I recently became aware of a difference between the 1689 Baptist Confession and the WCF. I would be interested in what anyone might be able to contribute regarding the reason for this difference. 

The difference involves the following.

LBC - I.VI: The whole counsel of God concerning all things necessary for his own glory, man's salvation, faith and life, is either expressly set down *or necessarily contained in *the Holy Scripture: unto which nothing at any time is to be added, whether by new revelation of the Spirit, or traditions of men.

WCF – I.VI: The whole counsel of God, concerning all things necessary for his own glory, man's salvation, faith, and life, is either expressly set down in Scripture, *or by good and necessary consequence may be deduced from* Scripture: unto which nothing at any time is to be added, whether by new revelations of the Spirit, or traditions of men.

It's not clear to me what difference would result were one to apply the LBC principle rather than that of the WCF. The difference would seem to be intentional.

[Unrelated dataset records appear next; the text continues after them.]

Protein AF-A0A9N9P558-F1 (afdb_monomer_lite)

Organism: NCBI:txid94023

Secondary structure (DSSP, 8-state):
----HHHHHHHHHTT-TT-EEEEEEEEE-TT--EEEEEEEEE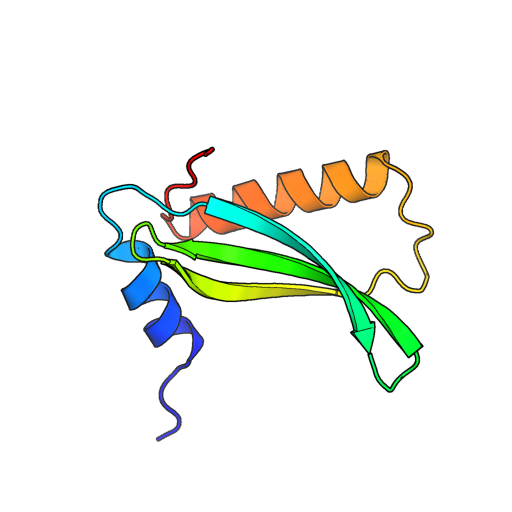TT--EEEEEEEE-TT----HHHHHHHHHHHHHHHHHTTPPB---

Sequence (86 aa):
AAYDLKTTQLKIISKDKYGVTLAFDGWKNVAKQSLLGSILITSDGKTIVWKADDISGIRSCWPDIIAKTKNLLLEIEKEGIQINAV

pLDDT: mean 87.0, std 9.79, range [44.03, 95.19]

Foldseek 3Di:
DPDPPVVVVLVVQVPQPPFWAWDWDWDQDPVRWIWIWIWTAGPVGDIDGPDIDGCRVPPPDPVNVVVVVVVVVVVCVVSVTDYDDD

Structure (mmCIF, N/CA/C/O backbone):
data_AF-A0A9N9P558-F1
#
_entry.id   AF-A0A9N9P558-F1
#
loop_
_atom_site.group_PDB
_atom_site.id
_atom_site.type_symbol
_atom_site.label_atom_id
_atom_site.label_alt_id
_atom_site.label_comp_id
_atom_site.label_asym_id
_atom_site.label_entity_id
_atom_site.label_seq_id
_atom_site.pdbx_PDB_ins_code
_atom_site.Cartn_x
_atom_site.Cartn_y
_atom_site.Cartn_z
_atom_site.occupancy
_atom_site.B_iso_or_equiv
_atom_site.auth_seq_id
_atom_site.auth_comp_id
_atom_site.auth_asym_id
_atom_site.auth_atom_id
_atom_site.pdbx_PDB_model_num
ATOM 1 N N . ALA A 1 1 ? -26.270 2.692 -15.575 1.00 44.03 1 ALA A N 1
ATOM 2 C CA . ALA A 1 1 ? -25.357 3.598 -14.853 1.00 44.03 1 ALA A CA 1
ATOM 3 C C . ALA A 1 1 ? -24.214 2.756 -14.311 1.00 44.03 1 ALA A C 1
ATOM 5 O O . ALA A 1 1 ? -24.493 1.795 -13.605 1.00 44.03 1 ALA A O 1
ATOM 6 N N . ALA A 1 2 ? -22.964 3.025 -14.697 1.00 49.56 2 ALA A N 1
ATOM 7 C CA . ALA A 1 2 ? -21.831 2.387 -14.035 1.00 49.56 2 ALA A CA 1
ATOM 8 C C . ALA A 1 2 ? -21.833 2.890 -12.588 1.00 49.56 2 ALA A C 1
ATOM 10 O O . ALA A 1 2 ? -21.697 4.091 -12.361 1.00 49.56 2 ALA A O 1
ATOM 11 N N . TYR A 1 3 ? -22.097 2.008 -11.625 1.00 58.38 3 TYR A N 1
ATOM 12 C CA . TYR A 1 3 ? -21.875 2.342 -10.224 1.00 58.38 3 TYR A CA 1
ATOM 13 C C . TYR A 1 3 ? -20.423 2.793 -10.097 1.00 58.38 3 TYR A C 1
ATOM 15 O O . TYR A 1 3 ? -19.524 2.091 -10.561 1.00 58.38 3 TYR A O 1
ATOM 23 N N . ASP A 1 4 ? -20.198 3.970 -9.517 1.00 81.00 4 ASP A N 1
ATOM 24 C CA . ASP A 1 4 ? -18.845 4.437 -9.262 1.00 81.00 4 ASP A CA 1
ATOM 25 C C . ASP A 1 4 ? -18.190 3.487 -8.246 1.00 81.00 4 ASP A C 1
ATOM 27 O O . ASP A 1 4 ? -18.497 3.488 -7.046 1.00 81.00 4 ASP A O 1
ATOM 31 N N . LEU A 1 5 ? -17.334 2.610 -8.775 1.00 79.00 5 LEU A N 1
ATOM 32 C CA . LEU A 1 5 ? -16.566 1.618 -8.032 1.00 79.00 5 LEU A CA 1
ATOM 33 C C . LEU A 1 5 ? -15.732 2.291 -6.943 1.00 79.00 5 LEU A C 1
ATOM 35 O O . LEU A 1 5 ? -15.703 1.779 -5.824 1.00 79.00 5 LEU A O 1
ATOM 39 N N . LYS A 1 6 ? -15.154 3.469 -7.226 1.00 79.81 6 LYS A N 1
ATOM 40 C CA . LYS A 1 6 ? -14.361 4.221 -6.250 1.00 79.81 6 LYS A CA 1
ATOM 41 C C . LYS A 1 6 ? -15.245 4.676 -5.092 1.00 79.81 6 LYS A C 1
ATOM 43 O O . LYS A 1 6 ? -14.946 4.375 -3.940 1.00 79.81 6 LYS A O 1
ATOM 48 N N . THR A 1 7 ? -16.381 5.315 -5.382 1.00 83.38 7 THR A N 1
ATOM 49 C CA . THR A 1 7 ? -17.344 5.731 -4.343 1.00 83.38 7 THR A CA 1
ATOM 50 C C . THR A 1 7 ? -17.851 4.545 -3.515 1.00 83.38 7 THR A C 1
ATOM 52 O O . THR A 1 7 ? -18.051 4.663 -2.305 1.00 83.38 7 THR A O 1
ATOM 55 N N . THR A 1 8 ? -18.061 3.386 -4.138 1.00 85.94 8 THR A N 1
ATOM 56 C CA . THR A 1 8 ? -18.539 2.184 -3.437 1.00 85.94 8 THR A CA 1
ATOM 57 C C . THR A 1 8 ? -17.469 1.606 -2.511 1.00 85.94 8 THR A C 1
ATOM 59 O O . THR A 1 8 ? -17.761 1.309 -1.354 1.00 85.94 8 THR A O 1
ATOM 62 N N . GLN A 1 9 ? -16.225 1.500 -2.981 1.00 87.69 9 GLN A N 1
ATOM 63 C CA . GLN A 1 9 ? -15.089 1.039 -2.178 1.00 87.69 9 GLN A CA 1
ATOM 64 C C . GLN A 1 9 ? -14.791 1.992 -1.016 1.00 87.69 9 GLN A C 1
ATOM 66 O O . GLN A 1 9 ? -14.643 1.541 0.118 1.00 87.69 9 GLN A O 1
ATOM 71 N N . LEU A 1 10 ? -14.813 3.305 -1.262 1.00 87.06 10 LEU A N 1
ATOM 72 C CA . LEU A 1 10 ? -14.658 4.324 -0.220 1.00 87.06 10 LEU A CA 1
ATOM 73 C C . LEU A 1 10 ? -15.717 4.186 0.876 1.00 87.06 10 LEU A C 1
ATOM 75 O O . LEU A 1 10 ? -15.394 4.262 2.058 1.00 87.06 10 LEU A O 1
ATOM 79 N N . LYS A 1 11 ? -16.979 3.919 0.517 1.00 87.56 11 LYS A N 1
ATOM 80 C CA . LYS A 1 11 ? -18.052 3.667 1.497 1.00 87.56 11 LYS A CA 1
ATOM 81 C C . LYS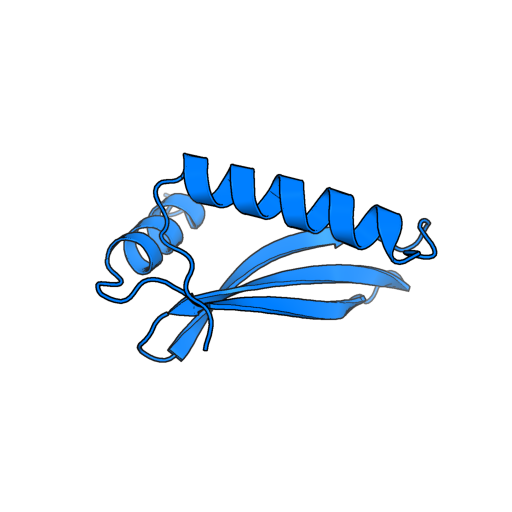 A 1 11 ? -17.830 2.409 2.334 1.00 87.56 11 LYS A C 1
ATOM 83 O O . LYS A 1 11 ? -18.349 2.347 3.443 1.00 87.56 11 LYS A O 1
ATOM 88 N N . ILE A 1 12 ? -17.141 1.400 1.804 1.00 88.12 12 ILE A N 1
ATOM 89 C CA . ILE A 1 12 ? -16.796 0.189 2.561 1.00 88.12 12 ILE A CA 1
ATOM 90 C C . ILE A 1 12 ? -15.682 0.521 3.557 1.00 88.12 12 ILE A C 1
ATOM 92 O O . ILE A 1 12 ? -15.844 0.267 4.745 1.00 88.12 12 ILE A O 1
ATOM 96 N N . ILE A 1 13 ? -14.606 1.149 3.080 1.00 92.06 13 ILE A N 1
ATOM 97 C CA . ILE A 1 13 ? -13.407 1.462 3.872 1.00 92.06 13 ILE A CA 1
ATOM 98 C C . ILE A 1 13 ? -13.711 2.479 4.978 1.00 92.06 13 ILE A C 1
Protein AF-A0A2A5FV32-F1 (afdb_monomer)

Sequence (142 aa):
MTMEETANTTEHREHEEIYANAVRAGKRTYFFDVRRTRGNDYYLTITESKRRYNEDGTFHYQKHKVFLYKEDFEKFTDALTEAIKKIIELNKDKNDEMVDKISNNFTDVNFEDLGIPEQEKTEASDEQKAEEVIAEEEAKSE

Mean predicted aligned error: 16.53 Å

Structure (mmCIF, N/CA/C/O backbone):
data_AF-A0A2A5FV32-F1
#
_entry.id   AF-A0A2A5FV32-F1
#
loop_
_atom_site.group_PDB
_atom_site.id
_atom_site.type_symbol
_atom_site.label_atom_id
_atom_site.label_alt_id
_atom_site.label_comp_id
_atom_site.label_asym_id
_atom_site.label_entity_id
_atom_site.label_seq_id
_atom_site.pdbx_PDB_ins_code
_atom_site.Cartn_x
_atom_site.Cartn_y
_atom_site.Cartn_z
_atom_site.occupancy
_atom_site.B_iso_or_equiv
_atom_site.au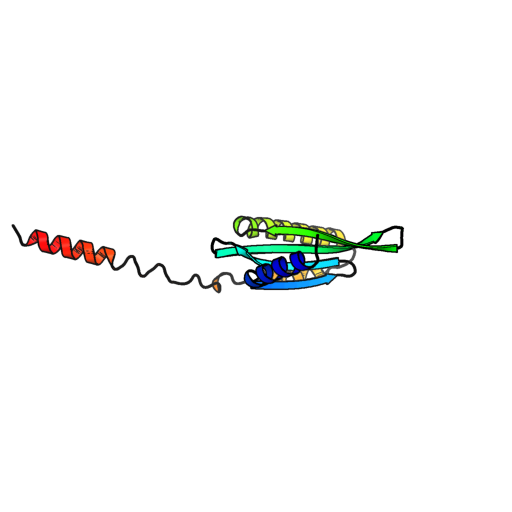th_seq_id
_atom_site.auth_comp_id
_atom_site.auth_asym_id
_atom_site.auth_atom_id
_atom_site.pdbx_PDB_model_num
ATOM 1 N N . MET A 1 1 ? 6.418 -30.245 -10.513 1.00 40.56 1 MET A N 1
ATOM 2 C CA . MET A 1 1 ? 5.256 -29.581 -9.892 1.00 40.56 1 MET A CA 1
ATOM 3 C C . MET A 1 1 ? 4.292 -29.261 -11.022 1.00 40.56 1 MET A C 1
ATOM 5 O O . MET A 1 1 ? 4.665 -28.522 -11.926 1.00 40.56 1 MET A O 1
ATOM 9 N N . THR A 1 2 ? 3.185 -29.996 -11.095 1.00 39.62 2 THR A N 1
ATOM 10 C CA . THR A 1 2 ? 2.245 -30.035 -12.227 1.00 39.62 2 THR A CA 1
ATOM 11 C C . THR A 1 2 ? 1.302 -28.830 -12.207 1.00 39.62 2 THR A C 1
ATOM 13 O O . THR A 1 2 ? 0.994 -28.288 -11.150 1.00 39.62 2 THR A O 1
ATOM 16 N N . MET A 1 3 ? 0.847 -28.396 -13.387 1.00 47.47 3 MET A N 1
ATOM 17 C CA . MET A 1 3 ? 0.011 -27.198 -13.563 1.00 47.47 3 MET A CA 1
ATOM 18 C C . MET A 1 3 ? -1.350 -27.254 -12.834 1.00 47.47 3 MET A C 1
ATOM 20 O O . MET A 1 3 ? -1.954 -26.207 -12.617 1.00 47.47 3 MET A O 1
ATOM 24 N N . GLU A 1 4 ? -1.799 -28.428 -12.378 1.00 44.41 4 GLU A N 1
ATOM 25 C CA . GLU A 1 4 ? -3.030 -28.597 -11.584 1.00 44.41 4 GLU A CA 1
ATOM 26 C C . GLU A 1 4 ? -2.939 -28.017 -10.162 1.00 44.41 4 GLU A C 1
ATOM 28 O O . GLU A 1 4 ? -3.949 -27.599 -9.603 1.00 44.41 4 GLU A O 1
ATOM 33 N N . GLU A 1 5 ? -1.740 -27.896 -9.584 1.00 40.31 5 GLU A N 1
ATOM 34 C CA . GLU A 1 5 ? -1.570 -27.373 -8.217 1.00 40.31 5 GLU A CA 1
ATOM 35 C C . GLU A 1 5 ? -1.752 -25.839 -8.143 1.00 40.31 5 GLU A C 1
ATOM 37 O O . GLU A 1 5 ? -2.017 -25.266 -7.085 1.00 40.31 5 GLU A O 1
ATOM 42 N N . THR A 1 6 ? -1.670 -25.151 -9.289 1.00 45.81 6 THR A N 1
ATOM 43 C CA . THR A 1 6 ? -1.813 -23.686 -9.359 1.00 45.81 6 THR A CA 1
ATOM 44 C C . THR A 1 6 ? -3.261 -23.192 -9.358 1.00 45.81 6 THR A C 1
ATOM 46 O O . THR A 1 6 ? -3.515 -22.081 -8.891 1.00 45.81 6 THR A O 1
ATOM 49 N N . ALA A 1 7 ? -4.220 -24.007 -9.808 1.00 44.19 7 ALA A N 1
ATOM 50 C CA . ALA A 1 7 ? -5.628 -23.609 -9.879 1.00 44.19 7 ALA A CA 1
ATOM 51 C C . ALA A 1 7 ? -6.270 -23.540 -8.483 1.00 44.19 7 ALA A C 1
ATOM 53 O O . ALA A 1 7 ? -6.899 -22.543 -8.131 1.00 44.19 7 ALA A O 1
ATOM 54 N N . ASN A 1 8 ? -5.988 -24.530 -7.632 1.00 39.22 8 ASN A N 1
ATOM 55 C CA . ASN A 1 8 ? -6.637 -24.670 -6.324 1.00 39.22 8 ASN A CA 1
ATOM 56 C C . ASN A 1 8 ? -6.202 -23.600 -5.298 1.00 39.22 8 ASN A C 1
ATOM 58 O O . ASN A 1 8 ? -6.913 -23.281 -4.351 1.00 39.22 8 ASN A O 1
ATOM 62 N N . THR A 1 9 ? -5.031 -22.986 -5.501 1.00 45.78 9 THR A N 1
ATOM 63 C CA . THR A 1 9 ? -4.564 -21.876 -4.650 1.00 45.78 9 THR A CA 1
ATOM 64 C C . THR A 1 9 ? -5.240 -20.545 -5.016 1.00 45.78 9 THR A C 1
ATOM 66 O O . THR A 1 9 ? -5.158 -19.583 -4.254 1.00 45.78 9 THR A O 1
ATOM 69 N N . THR A 1 10 ? -5.871 -20.448 -6.188 1.00 51.59 10 THR A N 1
ATOM 70 C CA . THR A 1 10 ? -6.459 -19.197 -6.690 1.00 51.59 10 THR A CA 1
ATOM 71 C C . THR A 1 10 ? -7.909 -19.042 -6.226 1.00 51.59 10 THR A C 1
ATOM 73 O O . THR A 1 10 ? -8.260 -17.974 -5.740 1.00 51.59 10 THR A O 1
ATOM 76 N N . GLU A 1 11 ? -8.700 -20.119 -6.220 1.00 49.41 11 GLU A N 1
ATOM 77 C CA . GLU A 1 11 ? -10.110 -20.084 -5.785 1.00 49.41 11 GLU A CA 1
ATOM 78 C C . GLU A 1 11 ? -10.278 -19.760 -4.289 1.00 49.41 11 GLU A C 1
ATOM 80 O O . GLU A 1 11 ? -11.127 -18.956 -3.910 1.00 49.41 11 GLU A O 1
ATOM 85 N N . HIS A 1 12 ? -9.408 -20.288 -3.419 1.00 51.19 12 HIS A N 1
ATOM 86 C CA . HIS A 1 12 ? -9.424 -19.923 -1.996 1.00 51.19 12 HIS A CA 1
ATOM 87 C C . HIS A 1 12 ? -8.994 -18.472 -1.731 1.00 51.19 12 HIS A C 1
ATOM 89 O O . HIS A 1 12 ? -9.350 -17.910 -0.698 1.00 51.19 12 HIS A O 1
ATOM 95 N N . ARG A 1 13 ? -8.232 -17.848 -2.642 1.00 55.59 13 ARG A N 1
ATOM 96 C CA . ARG A 1 13 ? -7.793 -16.452 -2.485 1.00 55.59 13 ARG A CA 1
ATOM 97 C C . ARG A 1 13 ? -8.897 -15.450 -2.790 1.00 55.59 13 ARG A C 1
ATOM 99 O O . ARG A 1 13 ? -8.855 -14.377 -2.199 1.00 55.59 13 ARG A O 1
ATOM 106 N N . GLU A 1 14 ? -9.834 -15.795 -3.670 1.00 55.94 14 GLU A N 1
ATOM 107 C CA . GLU A 1 14 ? -10.950 -14.925 -4.062 1.00 55.94 14 GLU A CA 1
ATOM 108 C C . GLU A 1 14 ? -12.035 -14.857 -2.978 1.00 55.94 14 GLU A C 1
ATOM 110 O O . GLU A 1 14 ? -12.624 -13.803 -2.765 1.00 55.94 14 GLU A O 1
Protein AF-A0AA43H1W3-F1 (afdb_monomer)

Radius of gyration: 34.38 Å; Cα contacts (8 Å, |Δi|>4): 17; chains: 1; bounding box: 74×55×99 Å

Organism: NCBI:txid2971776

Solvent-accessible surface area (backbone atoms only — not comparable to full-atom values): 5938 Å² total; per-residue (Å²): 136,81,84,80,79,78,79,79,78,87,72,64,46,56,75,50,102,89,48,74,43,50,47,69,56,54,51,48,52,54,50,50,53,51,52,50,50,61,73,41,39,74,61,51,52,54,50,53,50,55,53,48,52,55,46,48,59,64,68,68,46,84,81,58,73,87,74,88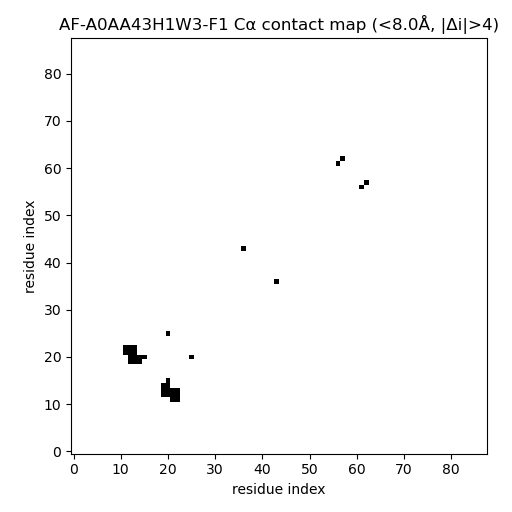,69,82,72,94,79,82,81,77,85,67,90,69,81,82,81,81,80,87,82,131

Mean predicted aligned error: 17.71 Å

Secondary structure (DSSP, 8-state):
------------EEE-SS-EEEHHHHHHHHHHHHHHHHHTHHHHHHHHHHHHHHHHHHHT-TT-----PPPS-S--------------

Structure (mmCIF, N/CA/C/O backbone):
data_AF-A0AA43H1W3-F1
#
_entry.id   AF-A0AA43H1W3-F1
#
loop_
_atom_site.group_PDB
_atom_site.id
_atom_site.type_symbol
_atom_site.label_atom_id
_atom_site.label_alt_id
_atom_site.label_comp_id
_atom_site.label_asym_id
_atom_site.label_entity_id
_atom_site.label_seq_id
_atom_site.pdbx_PDB_ins_code
_atom_site.Cartn_x
_atom_site.Cartn_y
_atom_site.Cartn_z
_atom_site.occupancy
_atom_site.B_iso_or_equiv
_atom_site.auth_seq_id
_atom_site.auth_comp_id
_atom_site.auth_asym_id
_atom_site.auth_atom_id
_atom_site.pdbx_PDB_model_num
ATOM 1 N N . MET A 1 1 ? -7.143 23.121 48.625 1.00 46.72 1 MET A N 1
ATOM 2 C CA . MET A 1 1 ? -6.743 22.574 47.312 1.00 46.72 1 MET A CA 1
ATOM 3 C C . MET A 1 1 ? -8.020 22.193 46.587 1.00 46.72 1 MET A C 1
ATOM 5 O O . MET A 1 1 ? -8.738 21.338 47.085 1.00 46.72 1 MET A O 1
ATOM 9 N N . THR A 1 2 ? -8.380 22.902 45.520 1.00 45.56 2 THR A N 1
ATOM 10 C CA . THR A 1 2 ? -9.592 22.614 44.739 1.00 45.56 2 THR A CA 1
ATOM 11 C C . THR A 1 2 ? -9.261 21.582 43.664 1.00 45.56 2 THR A C 1
ATOM 13 O O . THR A 1 2 ? -8.274 21.779 42.955 1.00 45.56 2 THR A O 1
ATOM 16 N N . PRO A 1 3 ? -10.034 20.494 43.529 1.00 63.16 3 PRO A N 1
ATOM 17 C CA . PRO A 1 3 ? -9.815 19.524 42.468 1.00 63.16 3 PRO A CA 1
ATOM 18 C C . PRO A 1 3 ? -10.182 20.168 41.127 1.00 63.16 3 PRO A C 1
ATOM 20 O O . PRO A 1 3 ? -11.337 20.525 40.889 1.00 63.16 3 PRO A O 1
ATOM 23 N N . THR A 1 4 ? -9.190 20.352 40.260 1.00 50.69 4 THR A N 1
ATOM 24 C CA . THR A 1 4 ? -9.405 20.754 38.870 1.00 50.69 4 THR A CA 1
ATOM 25 C C . THR A 1 4 ? -10.132 19.607 38.176 1.00 50.69 4 THR A C 1
ATOM 27 O O . THR A 1 4 ? -9.569 18.540 37.959 1.00 50.69 4 THR A O 1
ATOM 30 N N . THR A 1 5 ? -11.422 19.792 37.897 1.00 58.97 5 THR A N 1
ATOM 31 C CA . THR A 1 5 ? -12.180 18.859 37.058 1.00 58.97 5 THR A CA 1
ATOM 32 C C . THR A 1 5 ? -11.751 19.108 35.619 1.00 58.97 5 THR A C 1
ATOM 34 O O . THR A 1 5 ? -12.215 20.046 34.972 1.00 58.97 5 THR A O 1
ATOM 37 N N . GLU A 1 6 ? -10.800 18.301 35.160 1.00 59.41 6 GLU A N 1
ATOM 38 C CA . GLU A 1 6 ? -10.332 18.234 33.779 1.00 59.41 6 GLU A CA 1
ATOM 39 C C . GLU A 1 6 ? -11.536 17.882 32.883 1.00 59.41 6 GLU A C 1
ATOM 41 O O . GLU A 1 6 ? -12.003 16.742 32.850 1.00 59.41 6 GLU A O 1
ATO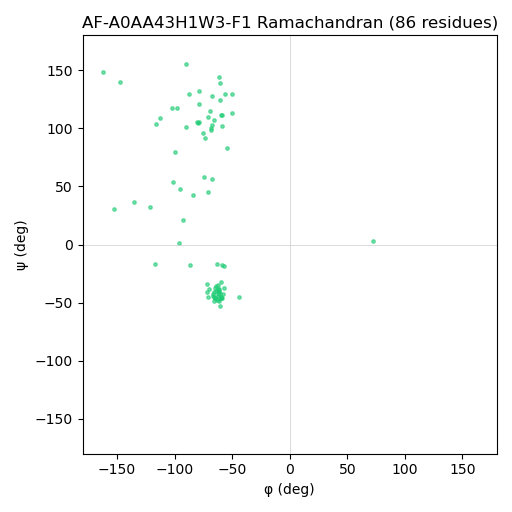M 46 N N . LYS A 1 7 ? -12.105 18.874 32.188 1.00 51.38 7 LYS A N 1
ATOM 47 C CA . LYS A 1 7 ? -13.099 18.636 31.135 1.00 51.38 7 LYS A CA 1
ATOM 48 C C . LYS A 1 7 ? -12.374 17.963 29.969 1.00 51.38 7 LYS A C 1
ATOM 50 O O . LYS A 1 7 ? -11.740 18.643 29.165 1.00 51.38 7 LYS A O 1
ATOM 55 N N . PHE A 1 8 ? -12.464 16.638 29.874 1.00 55.88 8 PHE A N 1
ATOM 56 C CA . PHE A 1 8 ? -12.090 15.925 28.658 1.00 55.88 8 PHE A CA 1
ATOM 57 C C . PHE A 1 8 ? -12.979 16.438 27.522 1.00 55.88 8 PHE A C 1
ATOM 59 O O . PHE A 1 8 ? -14.197 16.285 27.529 1.00 55.88 8 PHE A O 1
ATOM 66 N N . SER A 1 9 ? -12.368 17.151 26.583 1.00 52.41 9 SER A N 1
ATOM 67 C CA . SER A 1 9 ? -13.014 17.572 25.349 1.00 52.41 9 SER A CA 1
ATOM 68 C C . SER A 1 9 ? -13.259 16.326 24.497 1.00 52.41 9 SER A C 1
ATOM 70 O O . SER A 1 9 ? -12.335 15.848 23.839 1.00 52.41 9 SER A O 1
ATOM 72 N N .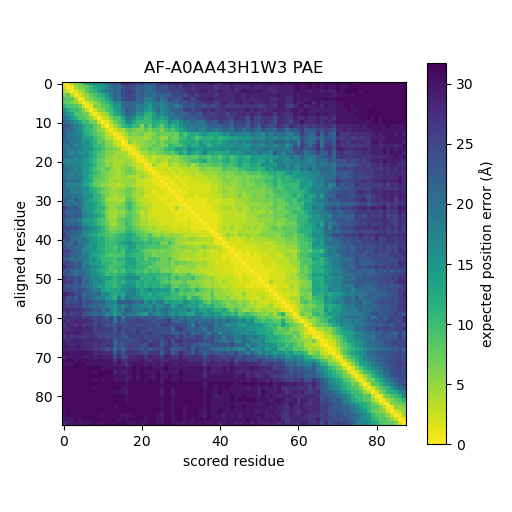 ASP A 1 10 ? -14.494 15.819 24.503 1.00 55.84 10 ASP A N 1
ATOM 73 C CA . ASP A 1 10 ? -14.998 14.710 23.676 1.00 55.84 10 ASP A CA 1
ATOM 74 C C . ASP A 1 10 ? -15.069 15.082 22.179 1.00 55.84 10 ASP A C 1
ATOM 76 O O . ASP A 1 10 ? -16.114 15.019 21.534 1.00 55.84 10 ASP A O 1
ATOM 80 N N . HIS A 1 11 ? -13.949 15.503 21.593 1.00 56.47 11 HIS A N 1
ATOM 81 C CA . HIS A 1 11 ? -13.822 15.745 20.153 1.00 56.47 11 HIS A CA 1
ATOM 82 C C . HIS A 1 11 ? -13.239 14.501 19.460 1.00 56.47 11 HIS A C 1
ATOM 84 O O . HIS A 1 11 ? -12.281 14.563 18.695 1.00 56.47 11 HIS A O 1
ATOM 90 N N . THR A 1 12 ? -13.795 13.333 19.772 1.00 63.34 12 THR A N 1
ATOM 91 C CA . THR A 1 12 ? -13.283 11.991 19.430 1.00 63.34 12 THR A CA 1
ATOM 92 C C . THR A 1 12 ? -13.690 11.540 18.015 1.00 63.34 12 THR A C 1
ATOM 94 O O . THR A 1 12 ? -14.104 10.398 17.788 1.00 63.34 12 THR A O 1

Thanks in advance for any insights that you can provide.

Blessings,

Mike


----------



## Michael (Feb 6, 2010)

If you hold to paedobaptism [WCF] you do so because you have deduced by good and necessary consequence that such is the proper interpretation of entry into the New Covenant based upon the whole counsel of God and the continuous nature of his covenants. If you hold to credobaptism [LBCF] you do so because you are going with what's right in front of you, having each covenant established upon its own individual merits and therefore seeing a genuine personal profession of faith as the only available example of entry into the New Covenant necessarily contained in Scripture.


----------



## rbcbob (Feb 6, 2010)

Michael Turner said:


> If you hold to paedobaptism [WCF] you do so because you have deduced by good and necessary consequence that such is the proper interpretation of entry into the New Covenant based upon the whole counsel of God and the continuous nature of his covenants. If you hold to credobaptism [LBCF] you do so because you are going with what's right in front of you, having each covenant established upon its own individual merits and therefore seeing a genuine personal profession of faith as the only available example of entry into the New Covenant necessarily contained in Scripture.


 
Michael makes an excellent point. The WCF’s “or by good and necessary consequence may be deduced from Scripture” opens the door a bit wider than the LBC’s “or necessarily contained in the Holy Scripture” to the subjectivity of the theologian. The syllogism constructed by the WCF interpreter of Scripture may contain an unwarranted premise yielding an unsupportable conclusion.
Fred Malone makes this point when he says “… the hermeneutical error that establishes infant baptism is also found in dispensationalism, modern-day Theonomy, and a normative view of worship that misunderstands and misrepresents the regulative principle. What they all have in common is a misapplication of the rule of “good and necessary consequence.”
I believe that this is why the 1689 men avoided the language of the WCF and the Savoy at 1:6.


----------



## KMK (Feb 6, 2010)

I don't think there is any essential difference between the two. The LBC simply says the same the same thing with fewer words.

Sam Waldron:



> The phrase 'or necessarily contained in the Holy Scripture' is equivalent to the phrase in the Westminster Confession it is intended to clarify: 'or by good and necessary consequence may be deduced from Scripture'. What may be by sound logic deduced from Scripture, that is to say, what is necessarily contained in it, has the authority of Scripture itself. _1689: Baptist Confession of Faith_, pg. 42,43


----------



## Contra_Mundum (Feb 6, 2010)

*Malone is all wet*. Nice of him to lump in a whole host of disagreeing parties, just to make his side look good. *Waldron is much more honest, in my opinion*.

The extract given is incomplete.